— EXERCISE INSTRUCTIONS —
A single stretch of the material below is to be transcribed exactly, starting at the line with "ATOM 79 O O" and ending after the line with "ATOM 113 C C .".

— STUDY MATERIAL —

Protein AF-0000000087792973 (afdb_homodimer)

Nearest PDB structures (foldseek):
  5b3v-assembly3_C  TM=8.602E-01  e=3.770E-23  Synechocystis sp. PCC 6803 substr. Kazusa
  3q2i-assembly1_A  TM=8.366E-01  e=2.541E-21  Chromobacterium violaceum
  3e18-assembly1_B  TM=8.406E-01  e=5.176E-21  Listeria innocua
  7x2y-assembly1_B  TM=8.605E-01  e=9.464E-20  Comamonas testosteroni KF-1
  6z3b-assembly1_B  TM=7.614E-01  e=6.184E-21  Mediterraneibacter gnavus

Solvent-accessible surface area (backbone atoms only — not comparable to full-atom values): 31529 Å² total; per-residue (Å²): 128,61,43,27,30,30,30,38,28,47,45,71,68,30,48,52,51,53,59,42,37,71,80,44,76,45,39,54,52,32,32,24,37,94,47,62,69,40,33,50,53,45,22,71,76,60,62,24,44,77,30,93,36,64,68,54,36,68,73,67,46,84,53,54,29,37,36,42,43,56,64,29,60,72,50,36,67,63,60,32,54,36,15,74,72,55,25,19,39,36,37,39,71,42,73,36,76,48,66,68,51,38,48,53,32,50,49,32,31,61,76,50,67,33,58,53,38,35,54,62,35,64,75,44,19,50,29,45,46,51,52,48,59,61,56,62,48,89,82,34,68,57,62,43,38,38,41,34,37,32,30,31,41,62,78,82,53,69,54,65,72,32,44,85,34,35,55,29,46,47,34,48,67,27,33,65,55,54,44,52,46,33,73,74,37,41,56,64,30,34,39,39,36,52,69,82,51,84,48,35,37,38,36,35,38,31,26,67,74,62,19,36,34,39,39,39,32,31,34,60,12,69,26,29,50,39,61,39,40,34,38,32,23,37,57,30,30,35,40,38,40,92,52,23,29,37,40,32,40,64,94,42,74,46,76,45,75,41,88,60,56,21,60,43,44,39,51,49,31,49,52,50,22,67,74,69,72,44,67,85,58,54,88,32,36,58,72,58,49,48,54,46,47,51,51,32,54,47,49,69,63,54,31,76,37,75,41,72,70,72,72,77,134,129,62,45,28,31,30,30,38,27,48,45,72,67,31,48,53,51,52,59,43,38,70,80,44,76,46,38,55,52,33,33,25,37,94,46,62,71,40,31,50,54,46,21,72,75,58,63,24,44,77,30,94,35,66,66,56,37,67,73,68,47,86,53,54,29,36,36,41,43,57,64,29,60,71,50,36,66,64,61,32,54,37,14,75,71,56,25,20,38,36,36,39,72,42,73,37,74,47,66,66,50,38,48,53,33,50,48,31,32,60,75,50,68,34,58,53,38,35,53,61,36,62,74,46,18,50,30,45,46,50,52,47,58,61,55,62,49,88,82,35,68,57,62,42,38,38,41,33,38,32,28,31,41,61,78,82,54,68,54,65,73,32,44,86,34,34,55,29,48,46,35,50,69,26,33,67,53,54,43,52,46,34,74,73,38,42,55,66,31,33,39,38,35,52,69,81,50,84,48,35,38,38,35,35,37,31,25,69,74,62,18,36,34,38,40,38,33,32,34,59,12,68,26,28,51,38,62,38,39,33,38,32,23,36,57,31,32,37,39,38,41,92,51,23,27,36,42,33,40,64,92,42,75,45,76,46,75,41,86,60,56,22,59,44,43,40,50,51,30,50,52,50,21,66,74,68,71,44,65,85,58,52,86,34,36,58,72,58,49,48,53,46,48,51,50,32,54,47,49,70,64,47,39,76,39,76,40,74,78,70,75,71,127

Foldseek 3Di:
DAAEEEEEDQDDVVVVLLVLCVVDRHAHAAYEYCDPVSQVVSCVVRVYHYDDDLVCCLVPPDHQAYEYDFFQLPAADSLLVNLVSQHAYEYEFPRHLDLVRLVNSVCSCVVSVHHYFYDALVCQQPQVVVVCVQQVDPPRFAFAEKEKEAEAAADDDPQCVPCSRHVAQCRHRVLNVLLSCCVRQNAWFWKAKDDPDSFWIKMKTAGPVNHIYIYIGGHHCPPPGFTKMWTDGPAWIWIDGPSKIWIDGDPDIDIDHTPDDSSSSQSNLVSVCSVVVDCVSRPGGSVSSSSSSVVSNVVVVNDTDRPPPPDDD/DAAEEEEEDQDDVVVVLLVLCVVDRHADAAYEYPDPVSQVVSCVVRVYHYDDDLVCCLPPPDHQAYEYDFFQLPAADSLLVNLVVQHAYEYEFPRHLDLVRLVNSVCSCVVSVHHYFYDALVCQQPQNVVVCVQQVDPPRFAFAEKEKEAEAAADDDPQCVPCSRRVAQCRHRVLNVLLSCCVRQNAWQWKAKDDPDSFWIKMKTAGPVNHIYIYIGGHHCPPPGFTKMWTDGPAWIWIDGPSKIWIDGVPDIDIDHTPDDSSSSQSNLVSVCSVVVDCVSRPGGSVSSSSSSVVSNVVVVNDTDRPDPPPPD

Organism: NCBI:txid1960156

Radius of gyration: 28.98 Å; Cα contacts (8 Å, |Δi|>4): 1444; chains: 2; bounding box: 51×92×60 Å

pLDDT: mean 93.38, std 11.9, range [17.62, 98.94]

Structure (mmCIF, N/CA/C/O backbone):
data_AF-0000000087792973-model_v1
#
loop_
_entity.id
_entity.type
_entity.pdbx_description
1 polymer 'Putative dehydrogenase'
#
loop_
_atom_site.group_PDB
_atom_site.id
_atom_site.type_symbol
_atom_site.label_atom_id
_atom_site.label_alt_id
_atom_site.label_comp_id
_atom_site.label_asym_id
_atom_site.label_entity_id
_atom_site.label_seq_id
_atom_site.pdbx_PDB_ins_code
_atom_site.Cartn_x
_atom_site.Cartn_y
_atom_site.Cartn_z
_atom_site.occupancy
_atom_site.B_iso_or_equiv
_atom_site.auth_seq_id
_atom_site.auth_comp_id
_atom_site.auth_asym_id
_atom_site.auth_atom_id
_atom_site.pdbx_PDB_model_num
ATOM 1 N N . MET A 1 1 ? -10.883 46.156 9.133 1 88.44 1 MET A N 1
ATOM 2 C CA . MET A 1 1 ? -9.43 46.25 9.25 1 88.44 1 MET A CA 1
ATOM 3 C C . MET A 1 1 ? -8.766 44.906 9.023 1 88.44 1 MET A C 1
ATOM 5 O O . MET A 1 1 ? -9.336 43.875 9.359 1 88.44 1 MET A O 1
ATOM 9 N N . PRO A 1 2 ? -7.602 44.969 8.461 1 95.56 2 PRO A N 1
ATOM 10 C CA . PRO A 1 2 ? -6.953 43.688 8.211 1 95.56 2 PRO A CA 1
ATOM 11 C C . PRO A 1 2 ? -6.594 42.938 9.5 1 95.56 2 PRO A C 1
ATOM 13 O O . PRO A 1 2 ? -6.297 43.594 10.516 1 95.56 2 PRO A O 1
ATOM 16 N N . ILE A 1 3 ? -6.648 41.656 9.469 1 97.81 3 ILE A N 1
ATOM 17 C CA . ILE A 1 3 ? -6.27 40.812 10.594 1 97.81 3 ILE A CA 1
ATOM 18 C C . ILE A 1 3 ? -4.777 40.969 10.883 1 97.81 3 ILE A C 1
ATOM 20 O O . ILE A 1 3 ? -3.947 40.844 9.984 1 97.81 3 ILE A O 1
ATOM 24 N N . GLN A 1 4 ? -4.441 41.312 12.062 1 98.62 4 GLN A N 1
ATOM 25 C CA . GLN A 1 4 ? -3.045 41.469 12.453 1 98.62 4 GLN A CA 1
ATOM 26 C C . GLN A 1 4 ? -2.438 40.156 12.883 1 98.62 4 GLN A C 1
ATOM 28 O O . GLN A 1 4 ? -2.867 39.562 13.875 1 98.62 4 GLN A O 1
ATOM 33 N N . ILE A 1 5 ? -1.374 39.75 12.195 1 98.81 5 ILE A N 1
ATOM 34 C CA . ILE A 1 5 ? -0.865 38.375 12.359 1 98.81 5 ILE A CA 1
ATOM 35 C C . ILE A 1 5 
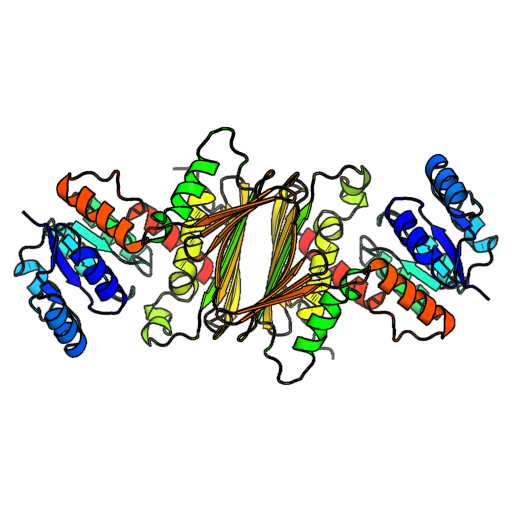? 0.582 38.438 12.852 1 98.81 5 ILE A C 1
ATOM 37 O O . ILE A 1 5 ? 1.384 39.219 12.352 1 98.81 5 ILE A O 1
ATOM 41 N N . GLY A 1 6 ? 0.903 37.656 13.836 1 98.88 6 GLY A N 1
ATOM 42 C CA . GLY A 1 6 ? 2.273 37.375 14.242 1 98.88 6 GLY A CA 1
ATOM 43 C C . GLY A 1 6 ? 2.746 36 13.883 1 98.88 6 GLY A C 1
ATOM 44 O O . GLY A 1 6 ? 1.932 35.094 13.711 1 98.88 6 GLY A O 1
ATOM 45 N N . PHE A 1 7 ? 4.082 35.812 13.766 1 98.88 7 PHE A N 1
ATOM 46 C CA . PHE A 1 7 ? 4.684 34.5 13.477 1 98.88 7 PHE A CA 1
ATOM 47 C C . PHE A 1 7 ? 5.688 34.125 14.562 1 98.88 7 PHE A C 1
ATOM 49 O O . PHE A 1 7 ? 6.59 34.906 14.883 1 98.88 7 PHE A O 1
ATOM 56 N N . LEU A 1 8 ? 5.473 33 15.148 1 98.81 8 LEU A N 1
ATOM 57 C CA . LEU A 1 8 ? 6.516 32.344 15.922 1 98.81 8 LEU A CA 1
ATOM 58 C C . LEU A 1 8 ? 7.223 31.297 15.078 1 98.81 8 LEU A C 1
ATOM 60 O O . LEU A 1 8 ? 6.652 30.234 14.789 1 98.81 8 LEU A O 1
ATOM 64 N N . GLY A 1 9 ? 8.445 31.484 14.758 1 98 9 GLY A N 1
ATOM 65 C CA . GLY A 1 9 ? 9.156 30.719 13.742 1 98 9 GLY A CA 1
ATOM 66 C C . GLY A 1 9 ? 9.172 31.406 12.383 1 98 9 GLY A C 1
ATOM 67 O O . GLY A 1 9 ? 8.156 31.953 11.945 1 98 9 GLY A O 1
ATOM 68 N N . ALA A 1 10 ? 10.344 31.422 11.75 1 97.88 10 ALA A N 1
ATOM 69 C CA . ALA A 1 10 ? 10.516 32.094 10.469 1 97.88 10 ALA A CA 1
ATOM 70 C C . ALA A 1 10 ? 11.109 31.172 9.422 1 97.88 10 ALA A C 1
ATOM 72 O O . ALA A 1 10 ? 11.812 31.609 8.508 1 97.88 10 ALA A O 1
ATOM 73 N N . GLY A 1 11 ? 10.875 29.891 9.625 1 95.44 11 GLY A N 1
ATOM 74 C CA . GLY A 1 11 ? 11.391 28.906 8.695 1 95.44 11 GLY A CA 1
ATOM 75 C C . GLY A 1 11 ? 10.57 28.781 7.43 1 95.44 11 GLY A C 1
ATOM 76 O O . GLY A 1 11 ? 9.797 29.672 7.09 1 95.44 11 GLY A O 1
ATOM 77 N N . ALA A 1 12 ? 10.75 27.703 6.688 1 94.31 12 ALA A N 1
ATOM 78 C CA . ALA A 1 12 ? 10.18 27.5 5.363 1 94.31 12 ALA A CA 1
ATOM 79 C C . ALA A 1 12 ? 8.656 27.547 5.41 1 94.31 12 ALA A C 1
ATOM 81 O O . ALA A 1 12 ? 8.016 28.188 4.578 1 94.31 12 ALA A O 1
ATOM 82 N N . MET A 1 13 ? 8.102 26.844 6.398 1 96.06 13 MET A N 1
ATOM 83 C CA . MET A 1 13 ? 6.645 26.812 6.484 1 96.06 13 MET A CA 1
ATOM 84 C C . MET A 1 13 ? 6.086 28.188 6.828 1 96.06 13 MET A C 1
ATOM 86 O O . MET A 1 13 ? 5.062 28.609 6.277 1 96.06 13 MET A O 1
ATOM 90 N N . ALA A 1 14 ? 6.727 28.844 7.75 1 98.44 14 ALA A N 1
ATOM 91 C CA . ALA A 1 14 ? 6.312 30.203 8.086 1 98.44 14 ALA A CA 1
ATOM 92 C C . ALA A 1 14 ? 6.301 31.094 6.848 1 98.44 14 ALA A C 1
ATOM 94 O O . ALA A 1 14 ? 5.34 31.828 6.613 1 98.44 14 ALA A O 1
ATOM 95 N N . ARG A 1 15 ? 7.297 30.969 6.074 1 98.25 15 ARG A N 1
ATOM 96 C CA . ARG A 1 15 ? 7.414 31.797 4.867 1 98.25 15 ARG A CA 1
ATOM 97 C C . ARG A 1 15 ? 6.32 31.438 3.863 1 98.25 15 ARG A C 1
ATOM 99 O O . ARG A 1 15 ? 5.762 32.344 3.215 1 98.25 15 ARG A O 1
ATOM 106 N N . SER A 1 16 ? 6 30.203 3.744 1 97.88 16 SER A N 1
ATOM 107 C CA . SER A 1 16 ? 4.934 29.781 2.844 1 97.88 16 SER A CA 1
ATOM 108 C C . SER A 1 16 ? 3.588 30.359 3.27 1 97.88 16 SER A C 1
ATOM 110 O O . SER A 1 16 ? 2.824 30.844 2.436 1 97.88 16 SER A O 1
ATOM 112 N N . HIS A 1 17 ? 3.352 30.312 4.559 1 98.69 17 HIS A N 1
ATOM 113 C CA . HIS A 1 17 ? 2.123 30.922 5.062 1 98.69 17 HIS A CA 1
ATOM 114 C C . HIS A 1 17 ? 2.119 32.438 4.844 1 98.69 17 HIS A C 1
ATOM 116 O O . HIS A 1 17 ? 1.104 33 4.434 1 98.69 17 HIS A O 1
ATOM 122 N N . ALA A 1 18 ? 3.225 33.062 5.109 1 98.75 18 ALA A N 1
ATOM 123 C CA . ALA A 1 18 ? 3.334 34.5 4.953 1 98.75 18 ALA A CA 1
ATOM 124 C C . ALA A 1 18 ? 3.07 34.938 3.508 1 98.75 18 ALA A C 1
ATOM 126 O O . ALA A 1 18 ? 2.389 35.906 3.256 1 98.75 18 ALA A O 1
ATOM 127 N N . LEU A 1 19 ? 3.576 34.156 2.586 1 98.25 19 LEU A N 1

--

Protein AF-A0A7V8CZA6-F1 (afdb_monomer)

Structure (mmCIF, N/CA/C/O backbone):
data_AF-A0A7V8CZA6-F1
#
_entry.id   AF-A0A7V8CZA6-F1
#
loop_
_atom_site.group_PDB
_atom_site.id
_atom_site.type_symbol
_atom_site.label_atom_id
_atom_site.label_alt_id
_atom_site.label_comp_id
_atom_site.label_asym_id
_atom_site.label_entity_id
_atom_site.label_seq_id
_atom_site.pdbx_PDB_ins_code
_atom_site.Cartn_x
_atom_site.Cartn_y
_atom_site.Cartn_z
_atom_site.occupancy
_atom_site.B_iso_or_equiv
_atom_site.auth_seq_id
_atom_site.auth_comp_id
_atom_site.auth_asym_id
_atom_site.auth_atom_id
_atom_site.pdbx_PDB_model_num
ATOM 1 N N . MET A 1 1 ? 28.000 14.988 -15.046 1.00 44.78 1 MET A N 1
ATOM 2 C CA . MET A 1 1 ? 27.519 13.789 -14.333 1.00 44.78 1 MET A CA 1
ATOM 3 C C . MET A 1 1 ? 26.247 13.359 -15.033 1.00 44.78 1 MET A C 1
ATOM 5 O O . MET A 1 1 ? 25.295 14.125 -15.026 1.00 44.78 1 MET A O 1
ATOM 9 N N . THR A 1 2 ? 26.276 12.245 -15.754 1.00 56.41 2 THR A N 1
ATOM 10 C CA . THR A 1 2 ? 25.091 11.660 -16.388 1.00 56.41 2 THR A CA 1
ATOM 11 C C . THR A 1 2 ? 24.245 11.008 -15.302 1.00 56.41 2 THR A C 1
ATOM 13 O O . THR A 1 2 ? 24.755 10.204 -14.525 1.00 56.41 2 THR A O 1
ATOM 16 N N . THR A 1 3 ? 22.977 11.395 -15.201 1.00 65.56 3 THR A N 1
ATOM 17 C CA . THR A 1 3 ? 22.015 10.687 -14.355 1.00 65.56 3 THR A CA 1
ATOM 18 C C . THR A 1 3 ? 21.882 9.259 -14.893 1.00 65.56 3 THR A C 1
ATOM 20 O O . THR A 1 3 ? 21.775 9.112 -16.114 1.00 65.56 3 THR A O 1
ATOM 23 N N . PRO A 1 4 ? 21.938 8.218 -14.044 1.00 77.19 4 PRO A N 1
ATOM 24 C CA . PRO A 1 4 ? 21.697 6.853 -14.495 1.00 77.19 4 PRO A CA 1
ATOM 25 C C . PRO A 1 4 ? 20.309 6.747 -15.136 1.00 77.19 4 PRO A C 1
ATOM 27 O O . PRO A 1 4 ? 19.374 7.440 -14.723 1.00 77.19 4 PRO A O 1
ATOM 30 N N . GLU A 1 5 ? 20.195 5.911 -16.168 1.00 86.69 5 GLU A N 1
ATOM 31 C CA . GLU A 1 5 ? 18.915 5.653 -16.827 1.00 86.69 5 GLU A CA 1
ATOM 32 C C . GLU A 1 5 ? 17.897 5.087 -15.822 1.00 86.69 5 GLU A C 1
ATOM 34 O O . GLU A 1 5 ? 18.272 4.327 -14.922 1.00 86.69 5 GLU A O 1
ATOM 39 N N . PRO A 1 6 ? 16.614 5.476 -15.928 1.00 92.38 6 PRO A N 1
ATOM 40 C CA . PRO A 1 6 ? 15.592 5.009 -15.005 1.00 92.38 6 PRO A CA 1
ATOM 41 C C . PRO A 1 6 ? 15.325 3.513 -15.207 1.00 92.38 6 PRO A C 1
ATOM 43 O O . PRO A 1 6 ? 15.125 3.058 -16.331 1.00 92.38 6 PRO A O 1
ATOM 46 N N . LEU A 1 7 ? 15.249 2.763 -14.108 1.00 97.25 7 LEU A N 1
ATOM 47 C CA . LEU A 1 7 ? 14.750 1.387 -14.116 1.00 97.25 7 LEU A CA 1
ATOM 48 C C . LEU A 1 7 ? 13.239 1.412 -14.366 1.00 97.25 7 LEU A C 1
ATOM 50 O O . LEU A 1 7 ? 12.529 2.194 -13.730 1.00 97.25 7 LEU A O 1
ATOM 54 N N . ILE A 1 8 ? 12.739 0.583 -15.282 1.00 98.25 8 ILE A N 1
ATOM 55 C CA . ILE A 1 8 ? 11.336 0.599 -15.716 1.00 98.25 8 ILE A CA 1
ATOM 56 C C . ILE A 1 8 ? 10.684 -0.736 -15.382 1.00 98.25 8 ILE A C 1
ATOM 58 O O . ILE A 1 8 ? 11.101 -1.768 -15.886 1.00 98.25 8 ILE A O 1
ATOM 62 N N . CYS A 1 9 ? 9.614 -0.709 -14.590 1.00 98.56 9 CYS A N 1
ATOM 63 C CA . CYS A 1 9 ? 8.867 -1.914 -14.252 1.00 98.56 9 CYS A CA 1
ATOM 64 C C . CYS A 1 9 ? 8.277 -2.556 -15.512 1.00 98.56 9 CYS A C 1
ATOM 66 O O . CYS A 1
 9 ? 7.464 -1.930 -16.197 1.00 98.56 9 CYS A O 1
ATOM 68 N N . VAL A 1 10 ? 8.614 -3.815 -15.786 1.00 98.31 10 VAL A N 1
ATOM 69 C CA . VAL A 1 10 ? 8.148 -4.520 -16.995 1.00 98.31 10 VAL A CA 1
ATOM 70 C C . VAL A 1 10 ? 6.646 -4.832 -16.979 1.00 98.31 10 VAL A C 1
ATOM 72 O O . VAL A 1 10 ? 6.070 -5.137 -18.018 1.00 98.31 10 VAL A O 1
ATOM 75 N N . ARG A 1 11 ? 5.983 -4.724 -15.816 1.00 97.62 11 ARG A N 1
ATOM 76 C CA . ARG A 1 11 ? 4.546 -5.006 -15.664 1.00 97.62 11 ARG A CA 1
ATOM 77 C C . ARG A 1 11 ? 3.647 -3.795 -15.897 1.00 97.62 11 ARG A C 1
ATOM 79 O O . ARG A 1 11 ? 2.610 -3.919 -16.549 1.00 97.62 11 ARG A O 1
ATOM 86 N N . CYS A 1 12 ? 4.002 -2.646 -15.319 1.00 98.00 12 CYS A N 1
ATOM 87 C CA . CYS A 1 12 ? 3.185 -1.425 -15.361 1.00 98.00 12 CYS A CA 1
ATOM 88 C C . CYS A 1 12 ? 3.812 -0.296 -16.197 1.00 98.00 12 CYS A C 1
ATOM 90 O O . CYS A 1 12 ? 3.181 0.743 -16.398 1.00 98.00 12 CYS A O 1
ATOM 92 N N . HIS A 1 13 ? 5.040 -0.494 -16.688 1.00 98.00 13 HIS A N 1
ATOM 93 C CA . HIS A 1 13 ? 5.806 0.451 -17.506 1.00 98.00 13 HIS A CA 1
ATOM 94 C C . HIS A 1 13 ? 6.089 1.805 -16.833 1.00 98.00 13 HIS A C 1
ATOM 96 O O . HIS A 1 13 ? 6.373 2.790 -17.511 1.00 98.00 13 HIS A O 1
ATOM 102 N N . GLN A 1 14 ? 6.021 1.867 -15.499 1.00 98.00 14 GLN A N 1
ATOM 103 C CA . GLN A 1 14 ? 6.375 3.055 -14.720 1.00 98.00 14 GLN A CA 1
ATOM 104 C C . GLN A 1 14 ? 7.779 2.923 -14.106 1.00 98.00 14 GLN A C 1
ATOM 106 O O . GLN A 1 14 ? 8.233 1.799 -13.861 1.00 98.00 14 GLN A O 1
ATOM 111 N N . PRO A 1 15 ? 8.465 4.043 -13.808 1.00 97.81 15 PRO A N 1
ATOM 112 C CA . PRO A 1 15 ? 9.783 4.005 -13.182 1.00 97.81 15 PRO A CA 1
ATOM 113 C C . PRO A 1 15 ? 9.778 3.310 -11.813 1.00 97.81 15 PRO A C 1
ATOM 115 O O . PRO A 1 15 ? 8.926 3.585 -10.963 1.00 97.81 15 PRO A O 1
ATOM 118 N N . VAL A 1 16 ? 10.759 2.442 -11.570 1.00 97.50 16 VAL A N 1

— COMPLETED TASK —
ATOM 79 O O . ARG A 1 11 ? 2.610 -3.919 -16.549 1.00 97.62 11 ARG A O 1
ATOM 86 N N . CYS A 1 12 ? 4.002 -2.646 -15.319 1.00 98.00 12 CYS A N 1
ATOM 87 C CA . CYS A 1 12 ? 3.185 -1.425 -15.361 1.00 98.00 12 CYS A CA 1
ATOM 88 C C . CYS A 1 12 ? 3.812 -0.296 -16.197 1.00 98.00 12 CYS A C 1
ATOM 90 O O . CYS A 1 12 ? 3.181 0.743 -16.398 1.00 98.00 12 CYS A O 1
ATOM 92 N N . HIS A 1 13 ? 5.040 -0.494 -16.688 1.00 98.00 13 HIS A N 1
ATOM 93 C CA . HIS A 1 13 ? 5.806 0.451 -17.506 1.00 98.00 13 HIS A CA 1
ATOM 94 C C . HIS A 1 13 ? 6.089 1.805 -16.833 1.00 98.00 13 HIS A C 1
ATOM 96 O O . HIS A 1 13 ? 6.373 2.790 -17.511 1.00 98.00 13 HIS A O 1
ATOM 102 N N . GLN A 1 14 ? 6.021 1.867 -15.499 1.00 98.00 14 GLN A N 1
ATOM 103 C CA . GLN A 1 14 ? 6.375 3.055 -14.720 1.00 98.00 14 GLN A CA 1
ATOM 104 C C . GLN A 1 14 ? 7.779 2.923 -14.106 1.00 98.00 14 GLN A C 1
ATOM 106 O O . GLN A 1 14 ? 8.233 1.799 -13.861 1.00 98.00 14 GLN A O 1
ATOM 111 N N . PRO A 1 15 ? 8.465 4.043 -13.808 1.00 97.81 15 PRO A N 1
ATOM 112 C CA . PRO A 1 15 ? 9.783 4.005 -13.182 1.00 97.81 15 PRO A CA 1
ATOM 113 C C . PRO A 1 15 ? 9.778 3.310 -11.813 1.00 97.81 15 PRO A C 1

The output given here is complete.